This sounds positive though!

What happens if you run that command in a shell?

Again assuming I have done this correctly… pasting the command into a shell yields the below:

ERROR: realpath(OSMC/app-docker-10-rtorrent.rrd): Permission denied

Which is strange, because the permissions look correct to me:

root@LibreNMS:~# ls -la /opt/librenms/rrd/OSMC/
total 59968
drwxrwxr-x+ 2 librenms librenms 12288 Jan 4 12:35 .
drwxrwxr-x+ 12 librenms librenms 4096 Dec 14 15:25 …
-rw-r–r-- 1 librenms librenms 849128 Jan 11 23:05 app-docker-10-rtorrent.rrd
-rw-r–r-- 1 librenms librenms 849128 Jan 11 23:05 app-docker-10-rtorrent_geoip.rrd
-rw-r–r-- 1 librenms librenms 849128 Jan 11 23:05 app-docker-10-rtorrent_logs.rrd
-rw-r–r-- 1 librenms librenms 171272 Jan 11 23:05 app-os-updates-12.rrd
-rw-r–r-- 1 librenms librenms 171272 Jan 11 23:05 availability-2592000.rrd
-rw-r–r-- 1 librenms librenms 171272 Jan 11 23:05 availability-31536000.rrd
-rw-r–r-- 1 librenms librenms 171272 Jan 11 23:05 availability-604800.rrd
-rw-r–r-- 1 librenms librenms 171272 Jan 11 23:05 availability-86400.rrd
-rw-r–r-- 1 librenms librenms 171272 Jan 11 23:05 hr_processes.rrd
-rw-r–r-- 1 librenms librenms 171272 Jan 11 23:05 hr_users.rrd

Output omitted for brevity, the other files inside the directory are all owned by the same user. So it seems to be a permissions issue somehow… not sure where to go from here.

You need to run the command in the /opt/librenms/rrd folder

My mistake, thank you for correcting me. Running from that folder prints out what looks like dimensions to me:

2640x891

That is the only output I receive from running that command in the shell.

I’m out of ideas at the moment and don’t have an IDE to go through debugging the code :frowning:

Would you say at the moment that it appears to be code related, and not as a result of misconfiguration on my part?

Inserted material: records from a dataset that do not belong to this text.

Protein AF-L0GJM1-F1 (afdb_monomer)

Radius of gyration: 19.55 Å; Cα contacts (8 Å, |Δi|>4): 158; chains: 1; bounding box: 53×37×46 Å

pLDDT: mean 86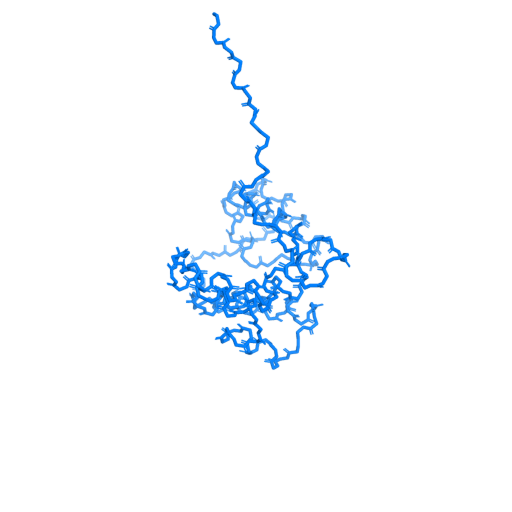.35, std 21.02, range [30.84, 98.81]

InterPro domains:
  IPR003779 Alkyl hydroperoxide reductase AhpD/CMD-like [PF02627] (41-105)
  IPR004675 Alkylhydroperoxidase AhpD core [TIGR00778] (57-101)
  IPR029032 AhpD-like [G3DSA:1.20.1290.10] (13-139)
  IPR029032 AhpD-like [SSF69118] (1-136)

Secondary structure (DSSP, 8-state):
--SSPPPPTTTS-TTTHHHHHHHHHHHSS--HHHHHHTTSHHHHHHHHHHHHHHTTSSS-HHHHHHHHHHHHHHTT-HHHHHHHHHHHHHTT--HHHHHHHHHT-SSHHHHHHHHHHHTTT---HHHHHHHIIIIIS--S-TT--SS----TTS-----PPPPP-

Organism: NCBI:txid644801

Sequence (165 aa):
MSRITPVSIEHAPDAARPLLSGIQKSLGSVPNAFRTLAHAPAALGGYLALSQALGKNSLSARQRETVALATSEANGCDYCLAAHSLFGRKAGLDDSAIELARRGSLDAVAIFARQVTESRGQVSDEQLAEARAAGAERCSNSRHRGADCPDDTDQLPQQRCPDRR

Solvent-accessible surface area (backbone atoms only — not comparable to full-atom values): 9463 Å² total; per-residue (Å²): 131,80,93,63,79,56,44,52,63,88,75,31,49,76,82,21,28,65,57,49,52,51,42,24,72,75,67,76,46,69,56,60,68,60,27,40,34,26,82,40,38,70,59,37,53,52,52,51,54,51,53,57,56,62,71,70,49,79,65,50,68,42,54,49,28,28,32,49,24,4,40,18,48,77,68,69,35,65,70,52,37,56,52,33,50,56,51,20,42,76,45,68,39,50,73,67,50,47,56,26,11,34,73,22,67,60,46,36,45,9,34,45,34,31,51,34,56,77,50,73,62,67,66,51,71,67,58,53,50,52,24,48,77,58,55,52,53,62,75,89,55,93,81,58,83,72,94,69,77,75,72,90,81,81,77,74,81,82,76,74,77,78,78,88,126

Nearest PDB structures (foldseek):
  3lvy-assembly2_D  TM=9.040E-01  e=1.563E-05  Streptococcus mutans
  3lvy-assembly3_E  TM=9.079E-01  e=2.356E-05  Streptococcus mutans
  2prr-assembly1_E  TM=8.315E-01  e=2.626E-04  Cupriavidus pinatubonensis JMP134
  6ohj-assembly1_B  TM=7.654E-01  e=1.941E-03  Marinomonas mediterranea MMB-1
  7y4r-assembly1_F  TM=6.840E-01  e=2.796E-02  Pseudomonas aeruginosa PAO1

Mean predicted aligned error: 8.78 Å

Foldseek 3Di:
DDPAFFDDLVPFDPLLNVVQVVVCVVPVHRDSVLSRCSNPSVSSVVVVVVVVVVVPDPDQQLLVLLLQLCLCLLVVPPSSLVVSVVSNVVSPQDPVLSVCSNVLRNFLSSVVSNVCNNVVNPDDPVNVVVSVVRPNDDLPDPPDDDDDPPDPPPDDDPPDDPDDD

Structure (mmCIF, N/CA/C/O backbone):
data_AF-L0GJM1-F1
#
_entry.id   AF-L0GJM1-F1
#
loop_
_atom_site.group_PDB
_atom_site.id
_atom_site.type_symbol
_atom_site.label_atom_id
_atom_site.label_alt_id
_atom_site.label_comp_id
_atom_site.label_asym_id
_atom_site.label_entity_id
_atom_site.label_seq_id
_atom_site.pdbx_PDB_ins_code
_atom_site.Cartn_x
_atom_site.Cartn_y
_atom_site.Cartn_z
_atom_site.occupancy
_atom_site.B_iso_or_equiv
_atom_site.auth_seq_id
_atom_site.auth_comp_id
_atom_site.auth_asym_id
_atom_site.auth_atom_id
_atom_site.pdbx_PDB_model_num
ATOM 1 N N . MET A 1 1 ? 11.329 -16.667 -6.945 1.00 61.91 1 MET A N 1
ATOM 2 C CA . MET A 1 1 ? 11.921 -15.678 -7.879 1.00 61.91 1 MET A CA 1
ATOM 3 C C . MET A 1 1 ? 10.807 -14.979 -8.645 1.00 61.91 1 MET A C 1
ATOM 5 O O . MET A 1 1 ? 9.790 -15.618 -8.894 1.00 61.91 1 MET A O 1
ATOM 9 N N . SER A 1 2 ? 10.966 -13.692 -8.980 1.00 81.00 2 SER A N 1
ATOM 10 C CA . SER A 1 2 ? 9.974 -12.965 -9.792 1.00 81.00 2 SER A CA 1
ATOM 11 C C . SER A 1 2 ? 9.850 -13.601 -11.178 1.00 81.00 2 SER A C 1
ATOM 13 O O . SER A 1 2 ? 10.866 -13.928 -11.786 1.00 81.00 2 SER A O 1
ATOM 15 N N . ARG A 1 3 ? 8.619 -13.768 -11.677 1.00 92.81 3 ARG A N 1
ATOM 16 C CA . ARG A 1 3 ? 8.356 -14.286 -13.034 1.00 92.81 3 ARG A CA 1
ATOM 17 C C . ARG A 1 3 ? 8.581 -13.241 -14.124 1.00 92.81 3 ARG A C 1
ATOM 19 O O . ARG A 1 3 ? 8.805 -13.603 -15.270 1.00 92.81 3 ARG A O 1
ATOM 26 N N . ILE A 1 4 ? 8.502 -11.960 -13.766 1.00 94.56 4 ILE A N 1
ATOM 27 C CA . ILE A 1 4 ? 8.748 -10.836 -14.667 1.00 94.56 4 ILE A CA 1
ATOM 28 C C . ILE A 1 4 ? 9.968 -10.088 -14.144 1.00 94.56 4 ILE A C 1
ATOM 30 O O . ILE A 1 4 ? 10.007 -9.673 -12.981 1.00 94.56 4 ILE A O 1
ATOM 34 N N . THR A 1 5 ? 10.974 -9.936 -14.997 1.00 95.44 5 THR A N 1
ATOM 35 C CA . THR A 1 5 ? 12.200 -9.216 -14.656 1.00 95.44 5 THR A CA 1
ATOM 36 C C . THR A 1 5 ? 11.913 -7.712 -14.600 1.00 95.44 5 THR A C 1
ATOM 38 O O . THR A 1 5 ? 11.423 -7.163 -15.589 1.00 95.44 5 THR A O 1
ATOM 41 N N . PRO A 1 6 ? 12.206 -7.022 -13.485 1.00 96.56 6 PRO A N 1
ATOM 42 C CA . PRO A 1 6 ? 12.061 -5.571 -13.402 1.00 96.56 6 PRO A CA 1
ATOM 43 C C . PRO A 1 6 ? 12.970 -4.862 -14.417 1.00 96.56 6 PRO A C 1
ATOM 45 O O . PRO A 1 6 ? 14.144 -5.214 -14.526 1.00 96.56 6 PRO A O 1
ATOM 48 N N . VAL A 1 7 ? 12.469 -3.844 -15.127 1.00 96.88 7 VAL A N 1
ATOM 49 C CA . VAL A 1 7 ? 13.298 -3.080 -16.079 1.00 96.88 7 VAL A CA 1
ATOM 50 C C . VAL A 1 7 ? 14.036 -1.913 -15.421 1.00 96.88 7 VAL A C 1
ATOM 52 O O . VAL A 1 7 ? 13.597 -1.316 -14.427 1.00 96.88 7 VAL A O 1
ATOM 55 N N . SER A 1 8 ? 15.192 -1.569 -15.992 1.00 96.56 8 SER A N 1
ATOM 56 C CA . SER A 1 8 ? 15.859 -0.303 -15.696 1.00 96.56 8 SER A CA 1
ATOM 57 C C . SER A 1 8 ? 15.105 0.867 -16.350 1.00 96.56 8 SER A C 1
ATOM 59 O O . SER A 1 8 ? 14.227 0.640 -17.180 1.00 96.56 8 SER A O 1
ATOM 61 N N . ILE A 1 9 ? 15.402 2.117 -15.979 1.00 96.25 9 ILE A N 1
ATOM 62 C CA . ILE A 1 9 ? 14.732 3.268 -16.619 1.00 96.25 9 ILE A CA 1
ATOM 63 C C . ILE A 1 9 ? 15.158 3.351 -18.090 1.00 96.25 9 ILE A C 1
ATOM 65 O O . ILE A 1 9 ? 14.341 3.590 -18.970 1.00 96.25 9 ILE A O 1
ATOM 69 N N . GLU A 1 10 ? 16.429 3.076 -18.358 1.00 96.56 10 GLU A N 1
ATOM 70 C CA . GLU A 1 10 ? 17.051 3.118 -19.679 1.00 96.56 10 GLU A CA 1
ATOM 71 C C . GLU A 1 10 ? 16.447 2.061 -20.615 1.00 96.56 10 GLU A C 1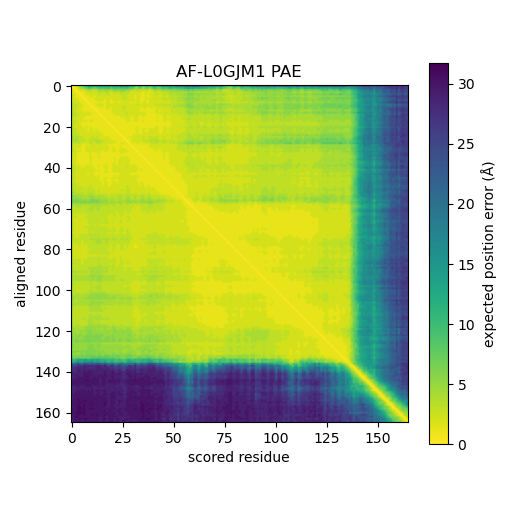
ATOM 73 O O . GLU A 1 10 ? 16.212 2.330 -21.791 1.00 96.56 10 GLU A O 1
ATOM 78 N N . HIS A 1 11 ? 16.121 0.880 -20.085 1.00 96.31 11 HIS A N 1
ATOM 79 C CA . HIS A 1 11 ? 15.560 -0.234 -20.856 1.00 96.31 11 HIS A CA 1
ATOM 80 C C . HIS A 1 11 ? 14.026 -0.325 -20.794 1.00 96.31 11 HIS A C 1
ATOM 82 O O . HIS A 1 11 ? 13.448 -1.250 -21.360 1.00 96.31 11 HIS A O 1
ATOM 88 N N . ALA A 1 12 ? 13.351 0.602 -20.109 1.00 97.25 12 ALA A N 1
ATOM 89 C CA . ALA A 1 12 ? 11.893 0.656 -20.102 1.00 97.25 12 ALA A CA 1
ATOM 90 C C . ALA A 1 12 ? 11.349 1.200 -21.438 1.00 97.25 12 ALA A C 1
ATOM 92 O O . ALA A 1 12 ? 12.032 2.005 -22.081 1.00 97.25 12 ALA A O 1
ATOM 93 N N . PRO A 1 13 ? 10.110 0.835 -21.829 1.00 97.94 13 PRO A N 1
ATOM 94 C CA . PRO A 1 13 ? 9.422 1.464 -22.954 1.00 97.94 13 PRO A CA 1
ATOM 95 C C . PRO A 1 13 ? 9.405 2.990 -22.814 1.00 97.94 13 PRO A C 1
ATOM 97 O O . PRO A 1 13 ? 9.211 3.501 -21.708 1.00 97.94 13 PRO A O 1
ATOM 100 N N . ASP A 1 14 ? 9.543 3.719 -23.925 1.00 97.69 14 ASP A N 1
ATOM 101 C CA . ASP A 1 14 ? 9.682 5.185 -23.919 1.00 97.69 14 ASP A CA 1
ATOM 102 C C . ASP A 1 14 ? 8.575 5.888 -23.118 1.00 97.69 14 ASP A C 1
ATOM 104 O O . ASP A 1 14 ? 8.852 6.793 -22.331 1.00 97.69 14 ASP A O 1
ATOM 108 N N . ALA A 1 15 ? 7.333 5.406 -23.230 1.00 97.62 15 ALA A N 1
ATOM 109 C CA . ALA A 1 15 ? 6.183 5.944 -22.503 1.00 97.62 15 ALA A CA 1
ATOM 110 C C . ALA A 1 15 ? 6.243 5.733 -20.973 1.00 97.62 15 ALA A C 1
ATOM 112 O O . ALA A 1 15 ? 5.631 6.493 -20.225 1.00 97.62 15 ALA A O 1
ATOM 113 N N . ALA A 1 16 ? 6.976 4.727 -20.482 1.00 98.06 16 ALA A N 1
ATOM 114 C CA . ALA A 1 16 ? 7.134 4.459 -19.050 1.00 98.06 16 ALA A CA 1
ATOM 115 C C . ALA A 1 16 ? 8.326 5.201 -18.426 1.00 98.06 16 ALA A C 1
ATOM 117 O O . ALA A 1 16 ? 8.306 5.474 -17.224 1.00 98.06 16 ALA A O 1
ATOM 118 N N . ARG A 1 17 ? 9.350 5.563 -19.211 1.00 98.12 17 ARG A N 1
ATOM 119 C CA . ARG A 1 17 ? 10.545 6.271 -18.715 1.00 98.12 17 ARG A CA 1
ATOM 120 C C . ARG A 1 17 ? 10.229 7.531 -17.896 1.00 98.12 17 ARG A C 1
ATOM 122 O O . ARG A 1 17 ? 10.721 7.606 -16.769 1.00 98.12 17 ARG A O 1
ATOM 129 N N . PRO A 1 18 ? 9.391 8.485 -18.360 1.00 97.88 18 PRO A N 1
ATOM 130 C CA . PRO A 1 18 ? 9.092 9.682 -17.571 1.00 97.88 18 PRO A CA 1
ATOM 131 C C . PRO A 1 18 ? 8.369 9.354 -16.258 1.00 97.88 18 PRO A C 1
ATOM 133 O O . PRO A 1 18 ? 8.630 10.000 -15.241 1.00 97.88 18 PRO A O 1
ATOM 136 N N . LEU A 1 19 ? 7.519 8.319 -16.248 1.00 97.94 19 LEU A N 1
ATOM 137 C CA . LEU A 1 19 ? 6.837 7.849 -15.040 1.00 97.94 19 LEU A CA 1
ATOM 138 C C . LEU A 1 19 ? 7.851 7.309 -14.021 1.00 97.94 19 LEU A C 1
ATOM 140 O O . LEU A 1 19 ? 7.836 7.718 -12.861 1.00 97.94 19 LEU A O 1
ATOM 144 N N . LEU A 1 20 ? 8.783 6.453 -14.454 1.00 98.19 20 LEU A N 1
ATOM 145 C CA . LEU A 1 20 ? 9.824 5.904 -13.579 1.00 98.19 20 LEU A CA 1
ATOM 146 C C . LEU A 1 20 ? 10.784 6.982 -13.062 1.00 98.19 20 LEU A C 1
ATOM 148 O O . LEU A 1 20 ? 11.138 6.967 -11.883 1.00 98.19 20 LEU A O 1
ATOM 152 N N . SER A 1 21 ? 11.170 7.944 -13.903 1.00 97.62 21 SER A N 1
ATOM 153 C CA . SER A 1 21 ? 11.985 9.084 -13.474 1.00 97.62 21 SER A CA 1
ATOM 154 C C . SER A 1 21 ? 11.263 9.947 -12.435 1.00 97.62 21 SER A C 1
ATOM 156 O O . SER A 1 21 ? 11.896 10.426 -11.495 1.00 97.62 21 SER A O 1
ATOM 158 N N . GLY A 1 22 ? 9.944 10.131 -12.560 1.00 96.75 22 GLY A N 1
ATOM 159 C CA . GLY A 1 22 ? 9.130 10.815 -11.551 1.00 96.75 22 GLY A CA 1
ATOM 160 C C . GLY A 1 22 ? 9.154 10.096 -10.200 1.00 96.75 22 GLY A C 1
ATOM 161 O O . GLY A 1 22 ? 9.410 10.719 -9.168 1.00 96.75 22 GLY A O 1
ATOM 162 N N . ILE A 1 23 ? 8.990 8.770 -10.214 1.00 96.31 23 ILE A N 1
ATOM 163 C CA . ILE A 1 23 ? 9.078 7.933 -9.009 1.00 96.31 23 ILE A CA 1
ATOM 164 C C . ILE A 1 23 ? 10.459 8.069 -8.367 1.00 96.31 23 ILE A C 1
ATOM 166 O O . ILE A 1 23 ? 10.541 8.351 -7.172 1.00 96.31 23 ILE A O 1
ATOM 170 N N . GLN A 1 24 ? 11.534 7.951 -9.154 1.00 96.62 24 GLN A N 1
ATOM 171 C CA . GLN A 1 24 ? 12.904 8.078 -8.655 1.00 96.62 24 GLN A CA 1
ATOM 172 C C . GLN A 1 24 ? 13.143 9.425 -7.969 1.00 96.62 24 GLN A C 1
ATOM 174 O O . GLN A 1 24 ? 13.737 9.459 -6.897 1.00 96.62 24 GLN A O 1
ATOM 179 N N . LYS A 1 25 ? 12.651 10.524 -8.551 1.00 96.19 25 LYS A N 1
ATOM 180 C CA . LYS A 1 25 ? 12.753 11.859 -7.945 1.00 96.19 25 LYS A CA 1
ATOM 181 C C . LYS A 1 25 ? 11.998 11.949 -6.619 1.00 96.19 25 LYS A C 1
AT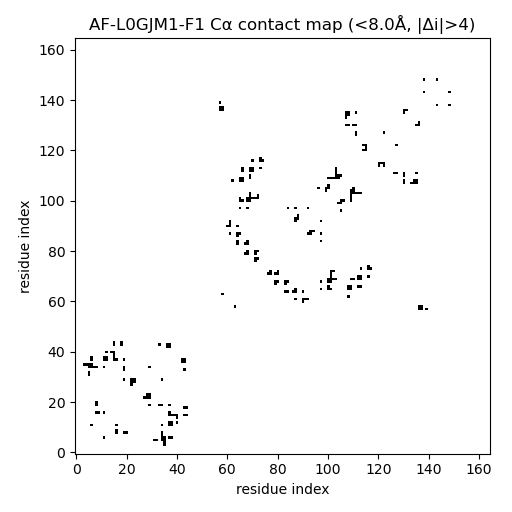OM 183 O O . LYS A 1 25 ? 12.495 12.563 -5.685 1.00 96.19 25 LYS A O 1
ATOM 188 N N . SER A 1 26 ? 10.817 11.335 -6.531 1.00 91.00 26 SER A N 1
ATOM 189 C CA . SER A 1 26 ? 9.975 11.395 -5.328 1.00 91.00 26 SER A CA 1
ATOM 190 C C . SER A 1 26 ? 10.441 10.485 -4.184 1.00 91.00 26 SER A C 1
ATOM 192 O O . SER A 1 26 ? 10.329 10.861 -3.022 1.00 91.00 26 SER A O 1
ATOM 194 N N . LEU A 1 27 ? 10.969 9.296 -4.496 1.00 90.56 27 LEU A N 1
ATOM 195 C CA . LEU A 1 27 ? 11.304 8.261 -3.508 1.00 90.56 27 LEU A CA 1
ATOM 196 C C . LEU A 1 27 ? 12.815 8.023 -3.350 1.00 90.56 27 LEU A C 1
ATOM 198 O O . LEU A 1 27 ? 13.221 7.220 -2.511 1.00 90.56 27 LEU A O 1
ATOM 202 N N . GLY A 1 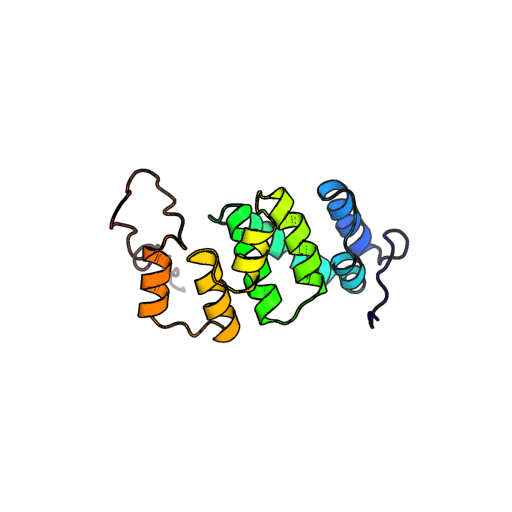28 ? 13.653 8.658 -4.173 1.00 92.75 28 GLY A N 1
ATOM 203 C CA . GLY A 1 28 ? 15.106 8.443 -4.241 1.00 92.75 28 GLY A CA 1
ATOM 204 C C . GLY A 1 28 ? 15.526 7.157 -4.967 1.00 92.75 28 GLY A C 1
ATOM 205 O O . GLY A 1 28 ? 16.689 6.986 -5.318 1.00 92.75 28 GLY A O 1
ATOM 206 N N . SER A 1 29 ? 14.588 6.248 -5.232 1.00 94.19 29 SER A N 1
ATOM 207 C CA . SER A 1 29 ? 14.799 5.011 -5.984 1.00 94.19 29 SER A CA 1
ATOM 208 C C . SER A 1 29 ? 13.496 4.578 -6.655 1.00 94.19 29 SER A C 1
ATOM 210 O O . SER A 1 29 ? 12.428 5.108 -6.350 1.00 94.19 29 SER A O 1
ATOM 212 N N . VAL A 1 30 ? 13.570 3.619 -7.580 1.00 96.25 30 VAL A N 1
ATOM 213 C CA . VAL A 1 30 ? 12.380 3.033 -8.213 1.00 96.25 30 VAL A CA 1
ATOM 214 C C . VAL A 1 30 ? 12.181 1.613 -7.680 1.00 96.25 30 VAL A C 1
ATOM 216 O O . VAL A 1 30 ? 12.954 0.726 -8.062 1.00 96.25 30 VAL A O 1
ATOM 219 N N . PRO A 1 31 ? 11.171 1.377 -6.818 1.00 95.38 31 PRO A N 1
ATOM 220 C CA . PRO A 1 31 ? 10.820 0.038 -6.358 1.00 95.38 31 PRO A CA 1
ATOM 221 C C . PRO A 1 31 ? 10.544 -0.944 -7.505 1.00 95.38 31 PRO A C 1
ATOM 223 O O . PRO A 1 31 ? 9.980 -0.582 -8.541 1.00 95.38 31 PRO A O 1
ATOM 226 N N . ASN A 1 32 ? 10.901 -2.213 -7.294 1.00 96.00 32 ASN A N 1
ATOM 227 C CA . ASN A 1 32 ? 10.744 -3.280 -8.288 1.00 96.00 32 ASN A CA 1
ATOM 228 C C . ASN A 1 32 ? 9.301 -3.465 -8.779 1.00 96.00 32 ASN A C 1
ATOM 230 O O . ASN A 1 32 ? 9.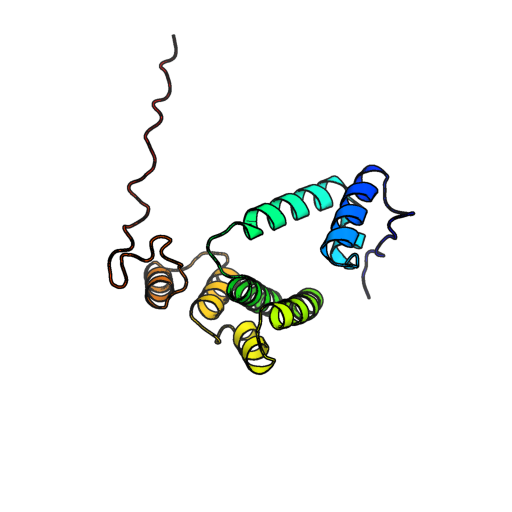122 -3.828 -9.939 1.00 96.00 32 ASN A O 1
ATOM 234 N N . ALA A 1 33 ? 8.283 -3.172 -7.963 1.00 95.12 33 ALA A N 1
ATOM 235 C CA . ALA A 1 33 ? 6.889 -3.188 -8.415 1.00 95.12 33 ALA A CA 1
ATOM 236 C C . ALA A 1 33 ? 6.647 -2.219 -9.588 1.00 95.12 33 ALA A C 1
ATOM 238 O O . ALA A 1 33 ? 6.124 -2.624 -10.623 1.00 95.12 33 ALA A O 1
ATOM 239 N N . PHE A 1 34 ? 7.116 -0.971 -9.489 1.00 97.25 34 PHE A N 1
ATOM 240 C CA . PHE A 1 34 ? 6.971 0.015 -10.566 1.00 97.25 34 PHE A CA 1
ATOM 241 C C . PHE A 1 34 ? 7.820 -0.330 -11.789 1.00 97.25 34 PHE A C 1
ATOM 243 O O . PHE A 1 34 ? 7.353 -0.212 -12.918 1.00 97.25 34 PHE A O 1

Would you prefer me to log this on Github and reference the thread for visibility and to get someone else involved?

It does look related to code as the debug comes back ok - you could try deleting the application-* rrd files to see if they get generated ok?

I’ve wiped the rrd files for Docker, everything regenerated - the ones which were working previously are working, the problematic one is still a problem.

So you have some devices generating the same graphs ok?

Not entirely sure I am clear on your question… I am only monitoring Docker containers on one single host at the moment (this will be expanded in future). There are five graphs in total provided:

  • PIDS [Working]
  • Container memory limit [Working]
  • Container memory used [Working]
  • Container CPU usage, % [Working]
  • Container Memory usage, % [Not working]

The ones which were working before wiping the rrd files have continued to work; the one which was broken before wiping the rrd files is still broken.

Please correct me if I have misinterpreted what you are askingl; I am not currently monitoring Docker containers anywhere else so cannot replicate those graphs for another device yet, but I can make a plan to do so if needed.

That’s fine, I thought you meant you had other hosts which had working docker container graphs in full

Ah no my apologies if I gave that impression. I am willing to try spinning this up on another host or asking my friend to run through the same exercises and provide his output if that will help (and if he is willing).

1 Like

Hi @laf

I spun up a new machine today, installed Docker and created a new container. Imported into LibreNMS, setup SNMP extend for Docker monitoring - same result.

I gathered the same output you previously asked for and pasted here: Docker-stats.sh troubleshooting - LibreNMS

Does anyone have any insight or ideas on how to proceed/resolve this?

Bump - any ideas?